Unless this reality is confronted by the Gospel verse “He who receives a little one like this receives Me and he who receives Me, receives the Father who sent Me,” the Synod document is “straw,” he declared. 

According to Azcona, there were 25,000 reports of pedophiliac crimes in Pará, a northern state of Brazil, in a single year. He believes there are four times that number.

“According to experts in this area, for every reported case of pedophilia there are four others besides. If during approximately one year there were 100,000 abused children in Pará, isn’t this face of destroyed children an essential part of the Amazonian face?” he asked.

Azcona suggested that the pastoral sensitivity he associates with Pope Francis is missing from the document, and accuses its authors of romanticizing the region. 

“Where is the defense of the Amazon, of its children, in the Instrumentum laboris, and, therefore, in the synod? Let’s stop these false projections about the Amazon, and instead make possible new paths for it.” 

The missionary bishop emeritus also criticized the document for its lack of respect for the Gospel and its suggestion that indigenous religion is just as good. This is a contraction of the Second Vatican Council’s declaration that “the words of the Gospel proclaimed by the Church decide the destiny of persons, of peoples, cultures and nations.”

“ … The tendency to equalize the indigenous cultures with the Gospel is overwhelming,” Azcona said. 

“Forgetting this fundamental principle renders the synod useless and nullifies the specific and unique power of God in the Gospel, as well as all missionary dynamism in the Amazon and from the Amazon.”  

A third lacuna is the presence of Satan in the Amazon, for he is certainly not absent from indigenous culture. The bishop emeritus spoke unabashedly of the reality of demons.  

“ … In no part of the Instrumenum laboris is the presence of demons spoken of, or their influence, their malice in persons, peoples and cultures, as well as the victory of Christ, his deliverance and the destruction of the power of the Evil One,” he told the CNA affiliate. 

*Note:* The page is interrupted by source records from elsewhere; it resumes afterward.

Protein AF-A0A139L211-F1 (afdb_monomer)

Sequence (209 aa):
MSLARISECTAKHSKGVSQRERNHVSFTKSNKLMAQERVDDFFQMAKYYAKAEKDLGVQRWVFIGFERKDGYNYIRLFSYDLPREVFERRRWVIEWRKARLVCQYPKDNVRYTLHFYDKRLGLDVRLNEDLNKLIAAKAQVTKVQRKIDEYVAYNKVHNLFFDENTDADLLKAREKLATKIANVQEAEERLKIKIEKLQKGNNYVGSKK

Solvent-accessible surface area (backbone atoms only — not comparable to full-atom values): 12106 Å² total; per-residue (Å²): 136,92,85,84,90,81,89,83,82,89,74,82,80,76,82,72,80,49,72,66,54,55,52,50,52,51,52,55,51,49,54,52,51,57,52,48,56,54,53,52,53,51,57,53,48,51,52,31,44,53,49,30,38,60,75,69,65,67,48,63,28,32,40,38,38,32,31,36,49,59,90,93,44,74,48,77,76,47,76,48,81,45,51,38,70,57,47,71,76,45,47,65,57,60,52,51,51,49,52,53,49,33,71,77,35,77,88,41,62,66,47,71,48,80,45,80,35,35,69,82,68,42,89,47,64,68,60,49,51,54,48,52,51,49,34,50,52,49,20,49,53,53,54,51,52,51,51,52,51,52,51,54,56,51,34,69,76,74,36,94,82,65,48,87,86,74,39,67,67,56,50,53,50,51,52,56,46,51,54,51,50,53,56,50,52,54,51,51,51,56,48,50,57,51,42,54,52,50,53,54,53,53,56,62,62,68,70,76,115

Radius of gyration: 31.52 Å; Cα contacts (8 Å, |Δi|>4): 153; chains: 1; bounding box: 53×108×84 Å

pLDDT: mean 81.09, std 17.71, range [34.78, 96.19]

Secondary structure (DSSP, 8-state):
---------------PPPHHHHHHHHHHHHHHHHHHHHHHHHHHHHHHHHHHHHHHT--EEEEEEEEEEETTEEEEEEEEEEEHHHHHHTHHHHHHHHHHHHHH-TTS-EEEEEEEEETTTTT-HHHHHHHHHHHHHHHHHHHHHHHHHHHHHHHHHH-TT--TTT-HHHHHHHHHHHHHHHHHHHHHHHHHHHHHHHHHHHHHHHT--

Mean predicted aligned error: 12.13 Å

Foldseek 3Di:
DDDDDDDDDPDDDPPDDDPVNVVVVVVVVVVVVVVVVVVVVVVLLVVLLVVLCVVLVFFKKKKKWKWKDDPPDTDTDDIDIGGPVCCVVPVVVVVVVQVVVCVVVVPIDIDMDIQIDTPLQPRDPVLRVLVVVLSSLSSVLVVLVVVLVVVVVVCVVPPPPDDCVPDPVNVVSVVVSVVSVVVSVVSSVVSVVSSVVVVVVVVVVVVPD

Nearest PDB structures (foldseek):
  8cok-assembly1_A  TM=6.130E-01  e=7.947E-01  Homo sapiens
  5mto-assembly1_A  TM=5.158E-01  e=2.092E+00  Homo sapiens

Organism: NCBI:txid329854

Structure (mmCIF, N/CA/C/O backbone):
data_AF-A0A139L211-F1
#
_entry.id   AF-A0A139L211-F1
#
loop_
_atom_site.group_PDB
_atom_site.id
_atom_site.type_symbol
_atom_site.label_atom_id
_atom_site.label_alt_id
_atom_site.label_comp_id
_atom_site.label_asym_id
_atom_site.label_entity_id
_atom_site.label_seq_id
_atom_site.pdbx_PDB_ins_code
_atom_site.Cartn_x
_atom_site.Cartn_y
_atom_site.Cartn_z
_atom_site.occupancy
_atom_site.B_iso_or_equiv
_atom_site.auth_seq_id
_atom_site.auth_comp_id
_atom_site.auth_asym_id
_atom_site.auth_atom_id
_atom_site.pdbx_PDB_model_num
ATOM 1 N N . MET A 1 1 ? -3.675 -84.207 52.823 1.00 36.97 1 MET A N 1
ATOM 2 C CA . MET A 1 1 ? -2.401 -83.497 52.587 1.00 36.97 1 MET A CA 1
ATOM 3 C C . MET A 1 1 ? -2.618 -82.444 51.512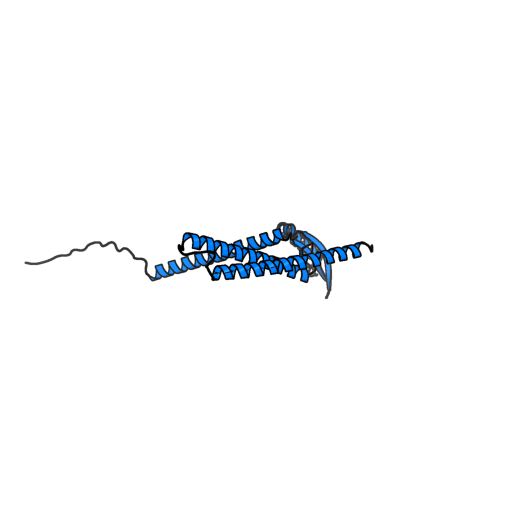 1.00 36.97 1 MET A C 1
ATOM 5 O O . MET A 1 1 ? -3.333 -82.704 50.559 1.00 36.97 1 MET A O 1
ATOM 9 N N . SER A 1 2 ? -2.071 -81.261 51.778 1.00 39.81 2 SER A N 1
ATOM 10 C CA . SER A 1 2 ? -2.085 -79.995 51.031 1.00 39.81 2 SER A CA 1
ATOM 11 C C . SER A 1 2 ? -1.740 -80.075 49.533 1.00 39.81 2 SER A C 1
ATOM 13 O O . SER A 1 2 ? -0.908 -80.900 49.165 1.00 39.81 2 SER A O 1
ATOM 15 N N . LEU A 1 3 ? -2.319 -79.163 48.729 1.00 36.75 3 LEU A N 1
ATOM 16 C CA . LEU A 1 3 ? -1.657 -78.121 47.893 1.00 36.75 3 LEU A CA 1
ATOM 17 C C . LEU A 1 3 ? -2.638 -77.681 46.771 1.00 36.75 3 LEU A C 1
ATOM 19 O O . LEU A 1 3 ? -2.976 -78.472 45.905 1.00 36.75 3 LEU A O 1
ATOM 23 N N . ALA A 1 4 ? -3.358 -76.557 46.877 1.00 44.53 4 ALA A N 1
ATOM 24 C CA . ALA A 1 4 ? -2.963 -75.155 46.636 1.00 44.53 4 ALA A CA 1
ATOM 25 C C . ALA A 1 4 ? -2.922 -74.719 45.143 1.00 44.53 4 ALA A C 1
ATOM 27 O O . ALA A 1 4 ? -2.029 -75.110 44.408 1.00 44.53 4 ALA A O 1
ATOM 28 N N . ARG A 1 5 ? -3.915 -73.874 44.784 1.00 47.22 5 ARG A N 1
ATOM 29 C CA . ARG A 1 5 ? -3.964 -72.675 43.895 1.00 47.22 5 ARG A CA 1
ATOM 30 C C . ARG A 1 5 ? -3.021 -72.530 42.685 1.00 47.22 5 ARG A C 1
ATOM 32 O O . ARG A 1 5 ? -1.828 -72.711 42.837 1.00 47.22 5 ARG A O 1
ATOM 39 N N . ILE A 1 6 ? -3.580 -71.971 41.594 1.00 44.31 6 ILE A N 1
ATOM 40 C CA . ILE A 1 6 ? -3.172 -70.781 40.776 1.00 44.31 6 ILE A CA 1
ATOM 41 C C . ILE A 1 6 ? -4.273 -70.667 39.680 1.00 44.31 6 ILE A C 1
ATOM 43 O O . ILE A 1 6 ? -4.382 -71.559 38.852 1.00 44.31 6 ILE A O 1
ATOM 47 N N . SER A 1 7 ? -5.333 -69.845 39.754 1.00 50.28 7 SER A N 1
ATOM 48 C CA . SER A 1 7 ? -5.460 -68.384 39.558 1.00 50.28 7 SER A CA 1
ATOM 49 C C . SER A 1 7 ? -4.473 -67.754 38.578 1.00 50.28 7 SER A C 1
ATOM 51 O O . SER A 1 7 ? -3.390 -67.399 39.017 1.00 50.28 7 SER A O 1
ATOM 53 N N . GLU A 1 8 ? -4.907 -67.423 37.354 1.00 38.69 8 GLU A N 1
ATOM 54 C CA . GLU A 1 8 ? -4.549 -66.115 36.785 1.00 38.69 8 GLU A CA 1
ATOM 55 C C . GLU A 1 8 ? -5.497 -65.625 35.678 1.00 38.69 8 GLU A C 1
ATOM 57 O O . GLU A 1 8 ? -5.737 -66.271 34.659 1.00 38.69 8 GLU A O 1
ATOM 62 N N . CYS A 1 9 ? -6.051 -64.441 35.943 1.00 35.03 9 CYS A N 1
ATOM 63 C CA . CYS A 1 9 ? -6.869 -63.616 35.071 1.00 35.03 9 CYS A CA 1
ATOM 64 C C . CYS A 1 9 ? -6.060 -63.078 33.885 1.00 35.03 9 CYS A C 1
ATOM 66 O O . CYS A 1 9 ? -5.057 -62.391 34.070 1.00 35.03 9 CYS A O 1
ATOM 68 N N . THR A 1 10 ? -6.577 -63.221 32.666 1.00 37.50 10 THR A N 1
ATOM 69 C CA . THR A 1 10 ? -6.112 -62.445 31.509 1.00 37.50 10 THR A CA 1
ATOM 70 C C . THR A 1 10 ? -6.658 -61.014 31.583 1.00 37.50 10 THR A C 1
ATOM 72 O O . THR A 1 10 ? -7.718 -60.699 31.035 1.00 37.50 10 THR A O 1
ATOM 75 N N . ALA A 1 11 ? -5.946 -60.133 32.287 1.00 39.56 11 ALA A N 1
ATOM 76 C CA . ALA A 1 11 ? -6.212 -58.699 32.291 1.00 39.56 11 ALA A CA 1
ATOM 77 C C . ALA A 1 11 ? -5.758 -58.070 30.961 1.00 39.56 11 ALA A C 1
ATOM 79 O O . ALA A 1 11 ? -4.568 -58.011 30.644 1.00 39.56 11 ALA A O 1
ATOM 80 N N . LYS A 1 12 ? -6.725 -57.577 30.181 1.00 41.44 12 LYS A N 1
ATOM 81 C CA . LYS A 1 12 ? -6.499 -56.734 29.001 1.00 41.44 12 LYS A CA 1
ATOM 82 C C . LYS A 1 12 ? -5.739 -55.474 29.433 1.00 41.44 12 LYS A C 1
ATOM 84 O O . LYS A 1 12 ? -6.316 -54.583 30.048 1.00 41.44 12 LYS A O 1
ATOM 89 N N . HIS A 1 13 ? -4.452 -55.392 29.105 1.00 34.78 13 HIS A N 1
ATOM 90 C CA . HIS A 1 13 ? -3.664 -54.171 29.258 1.00 34.78 13 HIS A CA 1
ATOM 91 C C . HIS A 1 13 ? -4.173 -53.105 28.275 1.00 34.78 13 HIS A C 1
ATOM 93 O O . HIS A 1 13 ? -3.830 -53.108 27.092 1.00 34.78 13 HIS A O 1
ATOM 99 N N . SER A 1 14 ? -4.986 -52.168 28.764 1.00 43.78 14 SER A N 1
ATOM 100 C CA . SER A 1 14 ? -5.211 -50.889 28.096 1.00 43.78 14 SER A CA 1
ATOM 101 C C . SER A 1 14 ? -3.898 -50.105 28.118 1.00 43.78 14 SER A C 1
ATOM 103 O O . SER A 1 14 ? -3.490 -49.603 29.167 1.00 43.78 14 SER A O 1
ATOM 105 N N . LYS A 1 15 ? -3.209 -50.012 26.976 1.00 47.69 15 LYS A N 1
ATOM 106 C CA . LYS A 1 15 ? -2.046 -49.129 26.820 1.00 47.69 15 LYS A CA 1
ATOM 107 C C . LYS A 1 15 ? -2.521 -47.679 26.945 1.00 47.69 15 LYS A C 1
ATOM 109 O O . LYS A 1 15 ? -3.014 -47.094 25.985 1.00 47.69 15 LYS A O 1
ATOM 114 N N . GLY A 1 16 ? -2.425 -47.124 28.150 1.00 50.44 16 GLY A N 1
ATOM 115 C CA . GLY A 1 16 ? -2.635 -45.704 28.397 1.00 50.44 16 GLY A CA 1
ATOM 116 C C . GLY A 1 16 ? -1.555 -44.897 27.683 1.00 50.44 16 GLY A C 1
ATOM 117 O O . GLY A 1 16 ? -0.367 -45.139 27.885 1.00 50.44 16 GLY A O 1
ATOM 118 N N . VAL A 1 17 ? -1.973 -43.951 26.841 1.00 55.09 17 VAL A N 1
ATOM 119 C CA . VAL A 1 17 ? -1.081 -43.010 26.149 1.00 55.09 17 VAL A CA 1
ATOM 120 C C . VAL A 1 17 ? -0.237 -42.273 27.190 1.00 55.09 17 VAL A C 1
ATOM 122 O O . VAL A 1 17 ? -0.772 -41.639 28.117 1.00 55.09 17 VAL A O 1
ATOM 125 N N . SER A 1 18 ? 1.085 -42.365 27.040 1.00 56.88 18 SER A N 1
ATOM 126 C CA . SER A 1 18 ? 2.053 -41.774 27.962 1.00 56.88 18 SER A CA 1
ATOM 127 C C . SER A 1 18 ? 1.799 -40.272 28.099 1.00 56.88 18 SER A C 1
ATOM 129 O O . SER A 1 18 ? 1.474 -39.590 27.125 1.00 56.88 18 SER A O 1
ATOM 131 N N . GLN A 1 19 ? 1.960 -39.719 29.306 1.00 55.91 19 GLN A N 1
ATOM 132 C CA . GLN A 1 19 ? 1.817 -38.277 29.559 1.00 55.91 19 GLN A CA 1
ATOM 133 C C . GLN A 1 19 ? 2.686 -37.444 28.590 1.00 55.91 19 GLN A C 1
ATOM 135 O O . GLN A 1 19 ? 2.298 -36.355 28.176 1.00 55.91 19 GLN A O 1
ATOM 14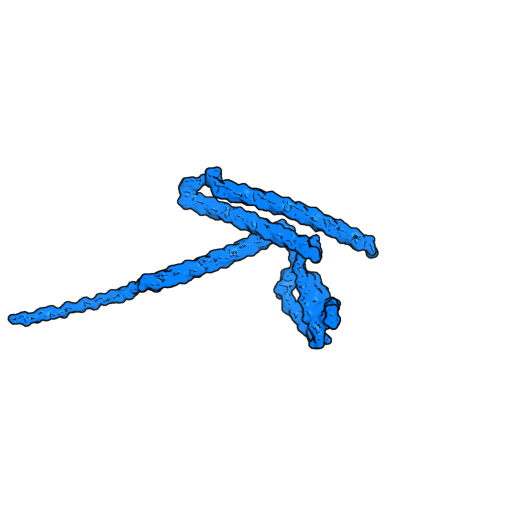0 N N . ARG A 1 20 ? 3.830 -37.994 28.156 1.00 50.09 20 ARG A N 1
ATOM 141 C CA . ARG A 1 20 ? 4.753 -37.379 27.191 1.00 50.09 20 ARG A CA 1
ATOM 142 C C . ARG A 1 20 ? 4.173 -37.306 25.774 1.00 50.09 20 ARG A C 1
ATOM 144 O O . ARG A 1 20 ? 4.352 -36.299 25.098 1.00 50.09 20 ARG A O 1
ATOM 151 N N . GLU A 1 21 ? 3.435 -38.329 25.351 1.00 52.72 21 GLU A N 1
ATOM 152 C CA . GLU A 1 21 ? 2.737 -38.358 24.059 1.00 52.72 21 GLU A CA 1
ATOM 153 C C . GLU A 1 21 ? 1.526 -37.421 24.070 1.00 52.72 21 GLU A C 1
ATOM 155 O O . GLU A 1 21 ? 1.325 -36.673 23.118 1.00 52.72 21 GLU A O 1
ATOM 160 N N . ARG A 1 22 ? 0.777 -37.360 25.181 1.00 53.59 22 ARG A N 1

“The document forgets the luminous and guiding pages that speak of the Evil One and his presence in history, to which Pope Francis devotes numbers 158-164 in last year’s apostolic exhortation on holiness, Gaudete et Exultate,” the bishop emeritus continued. 

Azcona added that the Instrumentum laboris is suffused with Pelagianism and claims that the Amazonian peoples are better than they are. 

 “ … The Pelagianism spread throughout the document, leads to attributing to the Amazonian man, to his ethnic and cultural groups, more than what belongs to them, because they are realities created and marked by sin, and it supplants the solid conciliar doctrine about the Gospel and the mission of the Church in the power of the Risen One, as found in Lumen Gentium 16,” he said. 

Encouraging local pagan traditions would be a big mistake, he said. 

“Finally, the utopian idea to revitalize the pre-Colombian religions, separating them from Christ and the universal Church, would not be progress but regression,” the bishop emeritus explained.  

Regarding the working document’s keen interest in the subject of the ordination of married men, Azcona believes that the local priesthood is currently in too poor a spiritual state for such solutions. 

“The meaning of the priestly ministry, and specifically in the Amazon, is lost or is dead in the lives or in the authentic pastoral conversion of priests,” he declared. 

“Why ordain viri probati within a priesthood in crisis?” 

Meanwhile, Azcona firmly believes in the spiritual good of chastity in continence. 

“The perfect and perpetual continence of the kingdom of heaven will continue being, a sign of encouragement of pastoral charity and the original source of spiritual fruitfulness within the Amazon,” he said.

The Catholic Territorial Prelature of Marajó is located in northern Brazil and includes dozens of islands in the Amazon River. It covers 41,000 miles and has an estimated population of 260,000 people.

The October 6–27 synod in Rome will draw together bishops from Bolivia, Brazil, Colombia, Ecuador, French Guiana, Guyana, Peru, Venezuela, and Suriname.